▼▼▼

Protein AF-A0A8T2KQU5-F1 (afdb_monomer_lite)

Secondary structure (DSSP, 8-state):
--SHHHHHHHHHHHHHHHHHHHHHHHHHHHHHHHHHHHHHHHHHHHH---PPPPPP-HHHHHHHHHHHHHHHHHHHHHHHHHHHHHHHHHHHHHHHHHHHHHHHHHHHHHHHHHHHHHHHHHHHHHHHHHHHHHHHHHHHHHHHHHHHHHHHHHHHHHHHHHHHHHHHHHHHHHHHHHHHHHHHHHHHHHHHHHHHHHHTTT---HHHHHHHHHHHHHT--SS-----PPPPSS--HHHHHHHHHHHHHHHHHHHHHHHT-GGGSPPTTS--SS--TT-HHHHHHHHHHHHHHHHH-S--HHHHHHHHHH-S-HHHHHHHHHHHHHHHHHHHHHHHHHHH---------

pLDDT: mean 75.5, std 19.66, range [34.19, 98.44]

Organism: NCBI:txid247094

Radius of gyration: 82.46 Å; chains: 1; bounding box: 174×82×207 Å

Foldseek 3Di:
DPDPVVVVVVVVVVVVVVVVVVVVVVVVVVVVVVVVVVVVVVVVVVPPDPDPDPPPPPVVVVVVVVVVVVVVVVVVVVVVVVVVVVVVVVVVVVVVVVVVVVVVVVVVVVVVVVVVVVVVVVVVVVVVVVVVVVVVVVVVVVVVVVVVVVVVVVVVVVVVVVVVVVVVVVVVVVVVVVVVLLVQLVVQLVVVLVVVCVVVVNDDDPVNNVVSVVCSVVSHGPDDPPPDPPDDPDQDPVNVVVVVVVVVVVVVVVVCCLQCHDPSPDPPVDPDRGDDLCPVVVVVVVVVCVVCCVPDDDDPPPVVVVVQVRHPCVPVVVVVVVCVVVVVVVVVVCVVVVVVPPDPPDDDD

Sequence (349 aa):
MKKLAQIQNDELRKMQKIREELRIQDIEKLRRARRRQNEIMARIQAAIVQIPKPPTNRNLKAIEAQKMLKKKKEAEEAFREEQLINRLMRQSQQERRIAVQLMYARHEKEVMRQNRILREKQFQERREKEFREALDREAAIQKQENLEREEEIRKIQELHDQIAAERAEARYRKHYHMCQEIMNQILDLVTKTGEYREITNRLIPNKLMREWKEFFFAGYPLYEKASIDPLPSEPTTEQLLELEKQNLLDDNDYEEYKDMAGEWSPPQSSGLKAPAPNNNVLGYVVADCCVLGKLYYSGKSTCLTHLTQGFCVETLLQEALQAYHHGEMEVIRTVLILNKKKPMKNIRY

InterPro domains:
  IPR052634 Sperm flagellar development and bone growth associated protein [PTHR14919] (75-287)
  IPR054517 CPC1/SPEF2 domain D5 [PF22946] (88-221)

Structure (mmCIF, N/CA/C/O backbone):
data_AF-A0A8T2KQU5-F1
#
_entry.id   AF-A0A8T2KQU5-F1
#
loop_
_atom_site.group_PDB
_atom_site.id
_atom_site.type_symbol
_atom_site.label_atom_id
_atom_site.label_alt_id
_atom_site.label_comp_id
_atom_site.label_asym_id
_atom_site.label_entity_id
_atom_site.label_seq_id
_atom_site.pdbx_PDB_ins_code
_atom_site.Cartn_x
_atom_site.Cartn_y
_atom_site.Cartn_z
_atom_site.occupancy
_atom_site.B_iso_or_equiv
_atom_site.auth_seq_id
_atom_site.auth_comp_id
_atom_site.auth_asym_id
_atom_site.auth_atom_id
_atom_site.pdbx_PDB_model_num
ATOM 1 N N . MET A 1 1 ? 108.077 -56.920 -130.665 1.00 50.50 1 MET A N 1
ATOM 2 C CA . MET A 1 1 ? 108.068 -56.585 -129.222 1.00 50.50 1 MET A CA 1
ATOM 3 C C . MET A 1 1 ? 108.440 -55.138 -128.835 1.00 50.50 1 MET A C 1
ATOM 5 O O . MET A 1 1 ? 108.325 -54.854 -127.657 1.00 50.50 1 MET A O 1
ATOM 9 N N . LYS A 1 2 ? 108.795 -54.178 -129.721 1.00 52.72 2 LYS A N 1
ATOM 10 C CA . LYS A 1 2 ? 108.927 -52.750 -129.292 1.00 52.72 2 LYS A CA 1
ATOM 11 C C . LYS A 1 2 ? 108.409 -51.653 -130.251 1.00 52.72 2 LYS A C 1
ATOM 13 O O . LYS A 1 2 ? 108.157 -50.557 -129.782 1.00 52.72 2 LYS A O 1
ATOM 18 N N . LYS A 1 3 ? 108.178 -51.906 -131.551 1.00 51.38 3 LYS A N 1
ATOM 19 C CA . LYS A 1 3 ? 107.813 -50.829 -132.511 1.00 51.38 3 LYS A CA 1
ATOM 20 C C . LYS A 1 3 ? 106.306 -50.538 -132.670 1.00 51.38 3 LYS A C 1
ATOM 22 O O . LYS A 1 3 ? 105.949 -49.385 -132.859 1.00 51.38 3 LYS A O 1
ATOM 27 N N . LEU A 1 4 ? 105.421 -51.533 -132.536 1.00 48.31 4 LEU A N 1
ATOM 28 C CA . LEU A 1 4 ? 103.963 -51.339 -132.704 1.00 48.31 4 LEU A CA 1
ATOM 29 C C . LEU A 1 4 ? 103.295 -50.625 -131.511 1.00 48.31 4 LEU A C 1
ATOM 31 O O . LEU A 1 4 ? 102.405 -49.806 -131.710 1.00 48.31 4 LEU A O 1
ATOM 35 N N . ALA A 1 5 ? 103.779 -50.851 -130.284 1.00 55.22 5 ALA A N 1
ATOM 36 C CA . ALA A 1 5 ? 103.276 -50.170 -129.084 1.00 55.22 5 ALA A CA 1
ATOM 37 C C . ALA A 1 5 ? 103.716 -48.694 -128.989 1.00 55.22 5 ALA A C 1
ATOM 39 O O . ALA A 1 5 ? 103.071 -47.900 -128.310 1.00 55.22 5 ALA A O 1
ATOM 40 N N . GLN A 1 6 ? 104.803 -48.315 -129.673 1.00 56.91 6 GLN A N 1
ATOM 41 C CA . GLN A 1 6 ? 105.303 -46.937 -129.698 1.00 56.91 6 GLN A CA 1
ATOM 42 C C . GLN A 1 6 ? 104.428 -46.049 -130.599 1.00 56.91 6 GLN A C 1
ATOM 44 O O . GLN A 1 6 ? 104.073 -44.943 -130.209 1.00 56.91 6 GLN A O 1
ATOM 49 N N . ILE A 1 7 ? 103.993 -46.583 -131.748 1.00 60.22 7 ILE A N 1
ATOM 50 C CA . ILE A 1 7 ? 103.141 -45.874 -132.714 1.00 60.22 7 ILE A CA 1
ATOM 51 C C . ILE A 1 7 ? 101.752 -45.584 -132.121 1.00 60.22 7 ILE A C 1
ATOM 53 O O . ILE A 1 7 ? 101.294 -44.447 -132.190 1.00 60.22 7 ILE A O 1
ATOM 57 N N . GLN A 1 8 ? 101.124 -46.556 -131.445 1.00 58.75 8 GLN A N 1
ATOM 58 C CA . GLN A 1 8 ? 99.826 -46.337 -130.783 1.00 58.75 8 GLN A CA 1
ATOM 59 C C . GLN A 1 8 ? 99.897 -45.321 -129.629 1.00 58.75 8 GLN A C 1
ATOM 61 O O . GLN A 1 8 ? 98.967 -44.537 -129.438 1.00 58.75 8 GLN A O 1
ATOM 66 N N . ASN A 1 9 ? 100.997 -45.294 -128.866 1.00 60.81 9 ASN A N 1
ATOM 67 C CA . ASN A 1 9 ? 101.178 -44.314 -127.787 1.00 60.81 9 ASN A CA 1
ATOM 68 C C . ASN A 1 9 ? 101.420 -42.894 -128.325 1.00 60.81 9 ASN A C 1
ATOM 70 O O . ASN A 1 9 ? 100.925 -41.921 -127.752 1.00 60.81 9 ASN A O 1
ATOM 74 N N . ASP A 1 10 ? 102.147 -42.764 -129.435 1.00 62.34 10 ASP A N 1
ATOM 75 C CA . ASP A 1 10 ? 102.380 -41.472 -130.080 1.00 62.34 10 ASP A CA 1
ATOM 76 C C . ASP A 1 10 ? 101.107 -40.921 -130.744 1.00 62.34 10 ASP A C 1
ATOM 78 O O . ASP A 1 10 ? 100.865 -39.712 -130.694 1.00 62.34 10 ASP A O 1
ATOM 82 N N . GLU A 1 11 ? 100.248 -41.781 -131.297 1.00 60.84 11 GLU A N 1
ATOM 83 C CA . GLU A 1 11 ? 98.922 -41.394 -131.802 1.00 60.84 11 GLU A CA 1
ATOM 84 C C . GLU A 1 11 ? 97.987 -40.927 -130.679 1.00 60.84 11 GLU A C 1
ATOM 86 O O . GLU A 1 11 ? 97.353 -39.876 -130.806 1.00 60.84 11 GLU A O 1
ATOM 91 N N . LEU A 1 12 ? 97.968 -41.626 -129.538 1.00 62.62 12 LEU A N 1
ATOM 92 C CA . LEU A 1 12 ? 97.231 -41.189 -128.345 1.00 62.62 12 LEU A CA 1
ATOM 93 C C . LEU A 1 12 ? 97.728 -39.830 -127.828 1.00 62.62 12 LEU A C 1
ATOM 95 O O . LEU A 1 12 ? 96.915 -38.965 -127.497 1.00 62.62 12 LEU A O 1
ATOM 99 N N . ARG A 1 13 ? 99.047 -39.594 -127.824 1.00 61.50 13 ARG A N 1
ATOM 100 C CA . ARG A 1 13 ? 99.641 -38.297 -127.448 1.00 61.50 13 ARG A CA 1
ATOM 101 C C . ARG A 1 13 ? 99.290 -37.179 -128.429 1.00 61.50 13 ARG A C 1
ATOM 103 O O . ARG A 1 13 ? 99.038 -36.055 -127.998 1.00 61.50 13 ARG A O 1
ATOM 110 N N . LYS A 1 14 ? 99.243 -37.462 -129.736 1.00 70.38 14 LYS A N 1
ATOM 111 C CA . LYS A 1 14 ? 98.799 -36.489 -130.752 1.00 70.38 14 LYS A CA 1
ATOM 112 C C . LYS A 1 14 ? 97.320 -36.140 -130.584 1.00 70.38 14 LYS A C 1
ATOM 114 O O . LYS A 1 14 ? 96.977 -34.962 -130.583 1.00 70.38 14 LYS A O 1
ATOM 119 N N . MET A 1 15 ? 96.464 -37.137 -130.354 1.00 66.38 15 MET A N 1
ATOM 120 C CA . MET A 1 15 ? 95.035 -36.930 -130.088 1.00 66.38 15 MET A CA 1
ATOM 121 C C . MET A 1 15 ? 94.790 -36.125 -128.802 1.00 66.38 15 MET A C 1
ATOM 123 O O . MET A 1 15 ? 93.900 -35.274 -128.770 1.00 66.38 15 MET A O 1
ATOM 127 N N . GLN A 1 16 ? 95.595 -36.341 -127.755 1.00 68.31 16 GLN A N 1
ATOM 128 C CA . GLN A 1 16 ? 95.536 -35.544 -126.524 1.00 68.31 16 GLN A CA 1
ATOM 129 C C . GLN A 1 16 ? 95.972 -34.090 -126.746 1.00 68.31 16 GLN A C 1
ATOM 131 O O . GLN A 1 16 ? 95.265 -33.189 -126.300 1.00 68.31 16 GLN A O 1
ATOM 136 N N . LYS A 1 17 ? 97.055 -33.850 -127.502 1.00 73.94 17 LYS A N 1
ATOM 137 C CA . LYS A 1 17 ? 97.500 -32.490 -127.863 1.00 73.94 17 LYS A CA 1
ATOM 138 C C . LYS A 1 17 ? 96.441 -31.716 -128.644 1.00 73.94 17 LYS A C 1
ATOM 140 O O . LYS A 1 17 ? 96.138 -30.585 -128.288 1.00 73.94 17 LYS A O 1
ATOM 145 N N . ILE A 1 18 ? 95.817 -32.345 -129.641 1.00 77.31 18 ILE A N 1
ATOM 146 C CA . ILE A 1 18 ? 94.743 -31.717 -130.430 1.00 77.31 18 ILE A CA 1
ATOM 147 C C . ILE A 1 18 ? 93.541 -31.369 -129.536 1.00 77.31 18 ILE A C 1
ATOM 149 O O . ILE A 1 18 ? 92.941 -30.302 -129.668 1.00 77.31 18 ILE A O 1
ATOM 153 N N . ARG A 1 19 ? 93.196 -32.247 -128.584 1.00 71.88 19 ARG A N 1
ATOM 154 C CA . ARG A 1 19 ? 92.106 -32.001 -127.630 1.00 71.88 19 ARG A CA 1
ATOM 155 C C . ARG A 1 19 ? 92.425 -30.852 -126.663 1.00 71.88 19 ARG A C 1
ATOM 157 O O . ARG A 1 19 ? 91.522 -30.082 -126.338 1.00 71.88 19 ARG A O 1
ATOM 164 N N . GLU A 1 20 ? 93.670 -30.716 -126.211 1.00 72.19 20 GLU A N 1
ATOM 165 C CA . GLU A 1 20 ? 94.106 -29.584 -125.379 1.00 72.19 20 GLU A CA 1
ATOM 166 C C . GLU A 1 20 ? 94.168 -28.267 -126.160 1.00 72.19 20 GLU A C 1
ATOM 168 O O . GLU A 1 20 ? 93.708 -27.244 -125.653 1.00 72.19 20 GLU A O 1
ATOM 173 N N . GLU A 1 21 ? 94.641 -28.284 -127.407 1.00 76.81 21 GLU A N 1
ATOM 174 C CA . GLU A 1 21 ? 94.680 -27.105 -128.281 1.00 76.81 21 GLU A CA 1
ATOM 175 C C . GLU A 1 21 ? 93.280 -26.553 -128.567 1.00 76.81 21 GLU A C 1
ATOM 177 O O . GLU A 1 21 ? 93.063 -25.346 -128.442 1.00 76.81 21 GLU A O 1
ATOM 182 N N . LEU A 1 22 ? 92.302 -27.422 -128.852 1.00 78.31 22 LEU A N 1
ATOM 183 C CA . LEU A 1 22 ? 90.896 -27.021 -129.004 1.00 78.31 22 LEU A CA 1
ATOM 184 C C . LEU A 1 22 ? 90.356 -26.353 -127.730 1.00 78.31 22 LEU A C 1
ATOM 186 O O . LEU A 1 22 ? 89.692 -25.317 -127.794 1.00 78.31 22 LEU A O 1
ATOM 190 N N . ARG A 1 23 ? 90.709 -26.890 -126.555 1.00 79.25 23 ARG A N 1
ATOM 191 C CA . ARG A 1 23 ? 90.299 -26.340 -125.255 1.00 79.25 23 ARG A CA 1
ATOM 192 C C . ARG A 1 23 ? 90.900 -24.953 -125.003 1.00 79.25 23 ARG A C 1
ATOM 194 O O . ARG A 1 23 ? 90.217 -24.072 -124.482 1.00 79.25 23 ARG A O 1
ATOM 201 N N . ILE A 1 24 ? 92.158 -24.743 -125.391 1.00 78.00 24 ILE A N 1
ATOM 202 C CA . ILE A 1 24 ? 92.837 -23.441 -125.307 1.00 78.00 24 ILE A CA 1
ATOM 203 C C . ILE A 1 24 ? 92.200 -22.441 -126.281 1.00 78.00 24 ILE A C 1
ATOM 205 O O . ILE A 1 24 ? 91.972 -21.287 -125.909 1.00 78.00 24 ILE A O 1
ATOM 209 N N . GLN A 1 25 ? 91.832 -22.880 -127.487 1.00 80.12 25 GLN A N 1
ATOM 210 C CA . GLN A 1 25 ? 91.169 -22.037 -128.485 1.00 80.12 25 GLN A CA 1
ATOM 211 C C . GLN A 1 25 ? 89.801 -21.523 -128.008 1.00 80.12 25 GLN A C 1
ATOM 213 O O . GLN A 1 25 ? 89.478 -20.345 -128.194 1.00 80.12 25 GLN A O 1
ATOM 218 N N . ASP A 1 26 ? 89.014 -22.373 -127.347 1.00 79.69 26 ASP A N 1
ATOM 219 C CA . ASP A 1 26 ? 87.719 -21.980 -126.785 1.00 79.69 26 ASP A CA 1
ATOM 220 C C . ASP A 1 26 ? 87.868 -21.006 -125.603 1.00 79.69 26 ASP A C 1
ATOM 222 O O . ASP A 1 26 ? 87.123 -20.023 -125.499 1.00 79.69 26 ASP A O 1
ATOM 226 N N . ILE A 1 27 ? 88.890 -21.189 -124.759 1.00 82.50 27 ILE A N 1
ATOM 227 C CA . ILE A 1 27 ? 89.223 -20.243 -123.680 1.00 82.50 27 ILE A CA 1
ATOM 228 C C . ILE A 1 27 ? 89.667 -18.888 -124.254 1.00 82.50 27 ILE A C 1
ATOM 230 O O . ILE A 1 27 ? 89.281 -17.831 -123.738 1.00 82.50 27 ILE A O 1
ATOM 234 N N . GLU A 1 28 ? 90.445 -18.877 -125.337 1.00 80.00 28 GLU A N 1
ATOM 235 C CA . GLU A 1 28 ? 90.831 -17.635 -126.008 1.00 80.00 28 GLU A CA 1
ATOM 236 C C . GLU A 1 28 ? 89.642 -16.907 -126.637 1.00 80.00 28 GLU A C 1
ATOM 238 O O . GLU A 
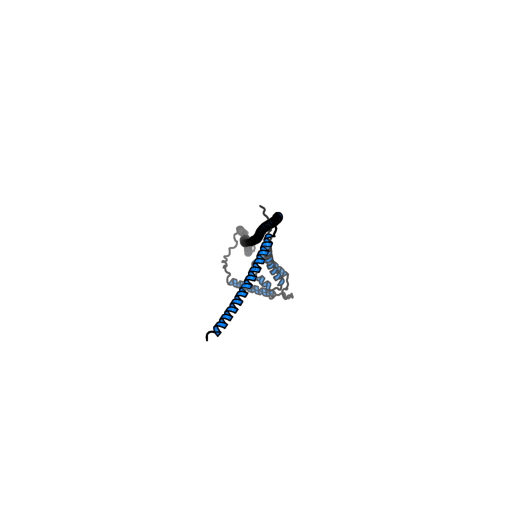1 28 ? 89.558 -15.678 -126.528 1.00 80.00 28 GLU A O 1
ATOM 243 N N . LYS A 1 29 ? 88.694 -17.630 -127.246 1.00 81.38 29 LYS A N 1
ATOM 244 C CA . LYS A 1 29 ? 87.450 -17.036 -127.762 1.00 81.38 29 LYS A CA 1
ATOM 245 C C . LYS A 1 29 ? 86.662 -16.341 -126.651 1.00 81.38 29 LYS A C 1
ATOM 247 O O . LYS A 1 29 ? 86.257 -15.190 -126.833 1.00 81.38 29 LYS A O 1
ATOM 252 N N . LEU A 1 30 ? 86.525 -16.975 -125.483 1.00 81.06 30 LEU A N 1
ATOM 253 C CA . LEU A 1 30 ? 85.876 -16.377 -124.308 1.00 81.06 30 LEU A CA 1
ATOM 254 C C . LEU A 1 30 ? 86.605 -15.115 -123.819 1.00 81.06 30 LEU A C 1
ATOM 256 O O . LEU A 1 30 ? 85.970 -14.095 -123.537 1.00 81.06 30 LEU A O 1
ATOM 260 N N . ARG A 1 31 ? 87.945 -15.131 -123.776 1.00 82.69 31 ARG A N 1
ATOM 261 C CA . ARG A 1 31 ? 88.745 -13.948 -123.402 1.00 82.69 31 ARG A CA 1
ATOM 262 C C . ARG A 1 31 ? 88.584 -12.799 -124.400 1.00 82.69 31 ARG A C 1
ATOM 264 O O . ARG A 1 31 ? 88.457 -11.649 -123.976 1.00 82.69 31 ARG A O 1
ATOM 271 N N . ARG A 1 32 ? 88.552 -13.085 -125.707 1.00 81.69 32 ARG A N 1
ATOM 272 C CA . ARG A 1 32 ? 88.316 -12.074 -126.755 1.00 81.69 32 ARG A CA 1
ATOM 273 C C . ARG A 1 32 ? 86.906 -11.484 -126.660 1.00 81.69 32 ARG A C 1
ATOM 275 O O . ARG A 1 32 ? 86.767 -10.267 -126.756 1.00 81.69 32 ARG A O 1
ATOM 282 N N . ALA A 1 33 ? 85.883 -12.301 -126.401 1.00 80.19 33 ALA A N 1
ATOM 283 C CA . ALA A 1 33 ? 84.511 -11.828 -126.198 1.00 80.19 33 ALA A CA 1
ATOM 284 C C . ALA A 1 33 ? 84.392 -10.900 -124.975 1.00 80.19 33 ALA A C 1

▲▲▲

Will you return exactly the lines above from the one with "ATOM 183 C CA" down to the one with "ATOM 227 C CA", counting both as part of the range?

ATOM 183 C CA . LEU A 1 22 ? 90.896 -27.021 -129.004 1.00 78.31 22 LEU A CA 1
ATOM 184 C C . LEU A 1 22 ? 90.356 -26.353 -127.730 1.00 78.31 22 LEU A C 1
ATOM 186 O O . LEU A 1 22 ? 89.692 -25.317 -127.794 1.00 78.31 22 LEU A O 1
ATOM 190 N N . ARG A 1 23 ? 90.709 -26.890 -126.555 1.00 79.25 23 ARG A N 1
ATOM 191 C CA . ARG A 1 23 ? 90.299 -26.340 -125.255 1.00 79.25 23 ARG A CA 1
ATOM 192 C C . ARG A 1 23 ? 90.900 -24.953 -125.003 1.00 79.25 23 ARG A C 1
ATOM 194 O O . ARG A 1 23 ? 90.217 -24.072 -124.482 1.00 79.25 23 ARG A O 1
ATOM 201 N N . ILE A 1 24 ? 92.158 -24.743 -125.391 1.00 78.00 24 ILE A N 1
ATOM 202 C CA . ILE A 1 24 ? 92.837 -23.441 -125.307 1.00 78.00 24 ILE A CA 1
ATOM 203 C C . ILE A 1 24 ? 92.200 -22.441 -126.281 1.00 78.00 24 ILE A C 1
ATOM 205 O O . ILE A 1 24 ? 91.972 -21.287 -125.909 1.00 78.00 24 ILE A O 1
ATOM 209 N N . GLN A 1 25 ? 91.832 -22.880 -127.487 1.00 80.12 25 GLN A N 1
ATOM 210 C CA . GLN A 1 25 ? 91.169 -22.037 -128.485 1.00 80.12 25 GLN A CA 1
ATOM 211 C C . GLN A 1 25 ? 89.801 -21.523 -128.008 1.00 80.12 25 GLN A C 1
ATOM 213 O O . GLN A 1 25 ? 89.478 -20.345 -128.194 1.00 80.12 25 GLN A O 1
ATOM 218 N N . ASP A 1 26 ? 89.014 -22.373 -127.347 1.00 79.69 26 ASP A N 1
ATOM 219 C CA . ASP A 1 26 ? 87.719 -21.980 -126.785 1.00 79.69 26 ASP A CA 1
ATOM 220 C C . ASP A 1 26 ? 87.868 -21.006 -125.603 1.00 79.69 26 ASP A C 1
ATOM 222 O O . ASP A 1 26 ? 87.123 -20.023 -125.499 1.00 79.69 26 ASP A O 1
ATOM 226 N N . ILE A 1 27 ? 88.890 -21.189 -124.759 1.00 82.50 27 ILE A N 1
ATOM 227 C CA . ILE A 1 27 ? 89.223 -20.243 -123.680 1.00 82.50 27 ILE A CA 1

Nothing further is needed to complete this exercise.